*Prompt:* Take the lines from the beginning of the data below through the line holding "ATOM 5 O O ." and return exactly those.

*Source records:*

------

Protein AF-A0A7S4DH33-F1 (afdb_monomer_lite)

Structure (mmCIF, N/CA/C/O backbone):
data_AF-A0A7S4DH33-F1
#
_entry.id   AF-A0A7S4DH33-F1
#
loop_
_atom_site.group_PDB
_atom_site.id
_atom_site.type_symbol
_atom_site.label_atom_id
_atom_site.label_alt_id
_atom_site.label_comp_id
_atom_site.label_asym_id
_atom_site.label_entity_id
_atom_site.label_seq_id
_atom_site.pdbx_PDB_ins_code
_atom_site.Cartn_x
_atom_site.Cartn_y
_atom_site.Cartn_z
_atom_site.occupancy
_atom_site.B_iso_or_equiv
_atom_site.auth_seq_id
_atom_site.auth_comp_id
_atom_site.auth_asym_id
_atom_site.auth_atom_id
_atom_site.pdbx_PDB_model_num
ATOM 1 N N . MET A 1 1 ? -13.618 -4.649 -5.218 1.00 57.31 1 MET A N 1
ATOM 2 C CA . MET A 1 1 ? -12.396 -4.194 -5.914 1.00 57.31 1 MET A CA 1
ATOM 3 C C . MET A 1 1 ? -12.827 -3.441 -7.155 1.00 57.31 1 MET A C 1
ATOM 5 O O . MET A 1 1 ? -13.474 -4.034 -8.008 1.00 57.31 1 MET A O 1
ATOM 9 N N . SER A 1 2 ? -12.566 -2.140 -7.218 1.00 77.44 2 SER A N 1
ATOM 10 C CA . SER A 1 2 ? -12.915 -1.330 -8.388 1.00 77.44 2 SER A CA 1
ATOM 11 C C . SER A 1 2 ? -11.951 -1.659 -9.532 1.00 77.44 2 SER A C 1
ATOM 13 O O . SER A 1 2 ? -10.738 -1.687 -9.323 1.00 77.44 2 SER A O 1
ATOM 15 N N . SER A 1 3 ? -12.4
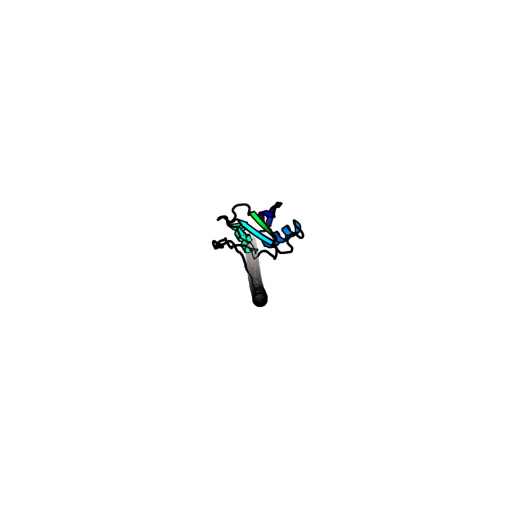78 -1.936 -10.722 1.00 83.56 3 SER A N 1
ATOM 16 C CA . SER A 1 3 ? -11.692 -2.246 -11.922 1.00 83.56 3 SER A CA 1
ATOM 17 C C . SER A 1 3 ? -12.048 -1.290 -13.054 1.00 83.56 3 SER A C 1
ATOM 19 O O . SER A 1 3 ? -13.233 -1.038 -13.275 1.00 83.56 3 SER A O 1
ATOM 21 N N . THR A 1 4 ? -11.049 -0.816 -13.794 1.00 87.56 4 THR A N 1
ATOM 22 C CA . THR A 1 4 ? -11.223 0.081 -14.944 1.00 87.56 4 THR A CA 1
ATOM 23 C C . THR A 1 4 ? -11.177 -0.726 -16.241 1.00 87.56 4 THR A C 1
ATOM 25 O O . THR A 1 4 ? -10.329 -1.605 -16.415 1.00 87.56 4 THR A O 1
ATOM 28 N N . ILE A 1 5 ? -12.106 -0.468 -17.165 1.00 89.50 5 ILE A N 1
ATOM 29 C CA . ILE A 1 5 ? -12.156 -1.167 -18.456 1.00 89.50 5 ILE A CA 1
ATOM 30 C C . ILE A 1 5 ? -11.238 -0.453 -19.445 1.00 89.50 5 ILE A C 1
ATOM 32 O O . ILE A 1 5 ? -11.467 0.704 -19.792 1.00 89.50 5 ILE A O 1
ATOM 36 N N . CYS A 1 6 ? -10.243 -1.175 -19.952 1.00 91.81 6 CYS A N 1
ATOM 37 C CA . CYS A 1 6 ? -9.243 -0.631 -20.866 1.00 91.81 6 CYS A CA 1
ATOM 38 C C . CYS A 1 6 ? -9.347 -1.307 -22.228 1.00 91.81 6 CYS A C 1
ATOM 40 O O . CYS A 1 6 ? -9.642 -2.504 -22.319 1.00 91.81 6 CYS A O 1
ATOM 42 N N . LYS A 1 7 ? -9.103 -0.541 -23.292 1.00 93.94 7 LYS A N 1
ATOM 43 C CA . LYS A 1 7 ? -9.016 -1.051 -24.661 1.00 93.94 7 LYS A CA 1
ATOM 44 C C . LYS A 1 7 ? -7.547 -1.167 -25.042 1.00 93.94 7 LYS A C 1
ATOM 46 O O . LYS A 1 7 ? -6.884 -0.158 -25.242 1.00 93.94 7 LYS A O 1
ATOM 51 N N . ILE A 1 8 ? -7.073 -2.391 -25.177 1.00 94.06 8 ILE A N 1
ATOM 52 C CA . ILE A 1 8 ? -5.724 -2.707 -25.621 1.00 94.06 8 ILE A CA 1
ATOM 53 C C . ILE A 1 8 ? -5.710 -2.866 -27.137 1.00 94.06 8 ILE A C 1
ATOM 55 O O . ILE A 1 8 ? -6.596 -3.509 -27.702 1.00 94.06 8 ILE A O 1
ATOM 59 N N . VAL A 1 9 ? -4.699 -2.289 -27.775 1.00 94.19 9 VAL A N 1
ATOM 60 C CA . VAL A 1 9 ? -4.418 -2.390 -29.204 1.00 94.19 9 VAL A CA 1
ATOM 61 C C . VAL A 1 9 ? -2.983 -2.880 -29.374 1.00 94.19 9 VAL A C 1
ATOM 63 O O . VAL A 1 9 ? -2.049 -2.178 -28.996 1.00 94.19 9 VAL A O 1
ATOM 66 N N . PHE A 1 10 ? -2.809 -4.067 -29.950 1.00 92.31 10 PHE A N 1
ATOM 67 C CA . PHE A 1 10 ? -1.505 -4.638 -30.287 1.00 92.31 10 PHE A CA 1
ATOM 68 C C . PHE A 1 10 ? -1.496 -5.049 -31.763 1.00 92.31 10 PHE A C 1
ATOM 70 O O . PHE A 1 10 ? -2.123 -6.037 -32.150 1.00 92.31 10 PHE A O 1
ATOM 77 N N . GLY A 1 11 ? -0.817 -4.268 -32.608 1.00 87.62 11 GLY A N 1
ATOM 78 C CA . GLY A 1 11 ? -0.851 -4.449 -34.063 1.00 87.62 11 GLY A CA 1
ATOM 79 C C . GLY A 1 11 ? -2.287 -4.409 -34.601 1.00 87.62 11 GLY A C 1
ATOM 80 O O . GLY A 1 11 ? -2.934 -3.364 -34.586 1.00 87.62 11 GLY A O 1
ATOM 81 N N . ASN A 1 12 ? -2.792 -5.564 -35.040 1.00 88.69 12 ASN A N 1
ATOM 82 C CA . ASN A 1 12 ? -4.155 -5.732 -35.554 1.00 88.69 12 ASN A CA 1
ATOM 83 C C . ASN A 1 12 ? -5.133 -6.324 -34.522 1.00 88.69 12 ASN A C 1
ATOM 85 O O . ASN A 1 12 ? -6.324 -6.426 -34.818 1.00 88.69 12 ASN A O 1
ATOM 89 N N . ASP A 1 13 ? -4.659 -6.727 -33.338 1.00 90.25 13 ASP A N 1
ATOM 90 C CA . ASP A 1 13 ? -5.506 -7.274 -32.276 1.00 90.25 13 ASP A CA 1
ATOM 91 C C . ASP A 1 13 ? -5.995 -6.157 -31.345 1.00 90.25 13 ASP A C 1
ATOM 93 O O . ASP A 1 13 ? -5.226 -5.310 -30.884 1.00 90.25 13 ASP A O 1
ATOM 97 N N . ILE A 1 14 ? -7.300 -6.145 -31.076 1.00 93.50 14 ILE A N 1
ATOM 98 C CA . ILE A 1 14 ? -7.964 -5.133 -30.259 1.00 93.50 14 ILE A CA 1
ATOM 99 C C . ILE A 1 14 ? -8.843 -5.832 -29.231 1.00 93.50 14 ILE A C 1
ATOM 101 O O . ILE A 1 14 ? -9.869 -6.422 -29.573 1.00 93.50 14 ILE A O 1
ATOM 105 N N . ARG A 1 15 ? -8.497 -5.693 -27.950 1.00 92.62 15 ARG A N 1
ATOM 106 C CA . ARG A 1 15 ? -9.202 -6.365 -26.853 1.00 92.62 15 ARG A CA 1
ATOM 107 C C . ARG A 1 15 ? -9.611 -5.387 -25.773 1.00 92.62 15 ARG A C 1
ATOM 109 O O . ARG A 1 15 ? -8.925 -4.409 -25.497 1.00 92.62 15 ARG A O 1
ATOM 116 N N . ARG A 1 16 ? -10.758 -5.647 -25.153 1.00 92.38 16 ARG A N 1
ATOM 117 C CA . ARG A 1 16 ? -11.203 -4.925 -23.961 1.00 92.38 16 ARG A CA 1
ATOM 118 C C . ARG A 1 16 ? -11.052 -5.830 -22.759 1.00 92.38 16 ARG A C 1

------

*Your solution:*
Protein AF-A0A7S4DH33-F1 (afdb_monomer_lite)

Structure (mmCIF, N/CA/C/O backbone):
data_AF-A0A7S4DH33-F1
#
_entry.id   AF-A0A7S4DH33-F1
#
loop_
_atom_site.group_PDB
_atom_site.id
_atom_site.type_symbol
_atom_site.label_atom_id
_atom_site.label_alt_id
_atom_site.label_comp_id
_atom_site.label_asym_id
_atom_site.label_entity_id
_atom_site.label_seq_id
_atom_site.pdbx_PDB_ins_code
_atom_site.Cartn_x
_atom_site.Cartn_y
_atom_site.Cartn_z
_atom_site.occupancy
_atom_site.B_iso_or_equiv
_atom_site.auth_seq_id
_atom_site.auth_comp_id
_atom_site.auth_asym_id
_atom_site.auth_atom_id
_atom_site.pdbx_PDB_model_num
ATOM 1 N N . MET A 1 1 ? -13.618 -4.649 -5.218 1.00 57.31 1 MET A N 1
ATOM 2 C CA . MET A 1 1 ? -12.396 -4.194 -5.914 1.00 57.31 1 MET A CA 1
ATOM 3 C C . MET A 1 1 ? -12.827 -3.441 -7.155 1.00 57.31 1 MET A C 1
ATOM 5 O O . MET A 1 1 ? -13.474 -4.034 -8.008 1.00 57.31 1 MET A O 1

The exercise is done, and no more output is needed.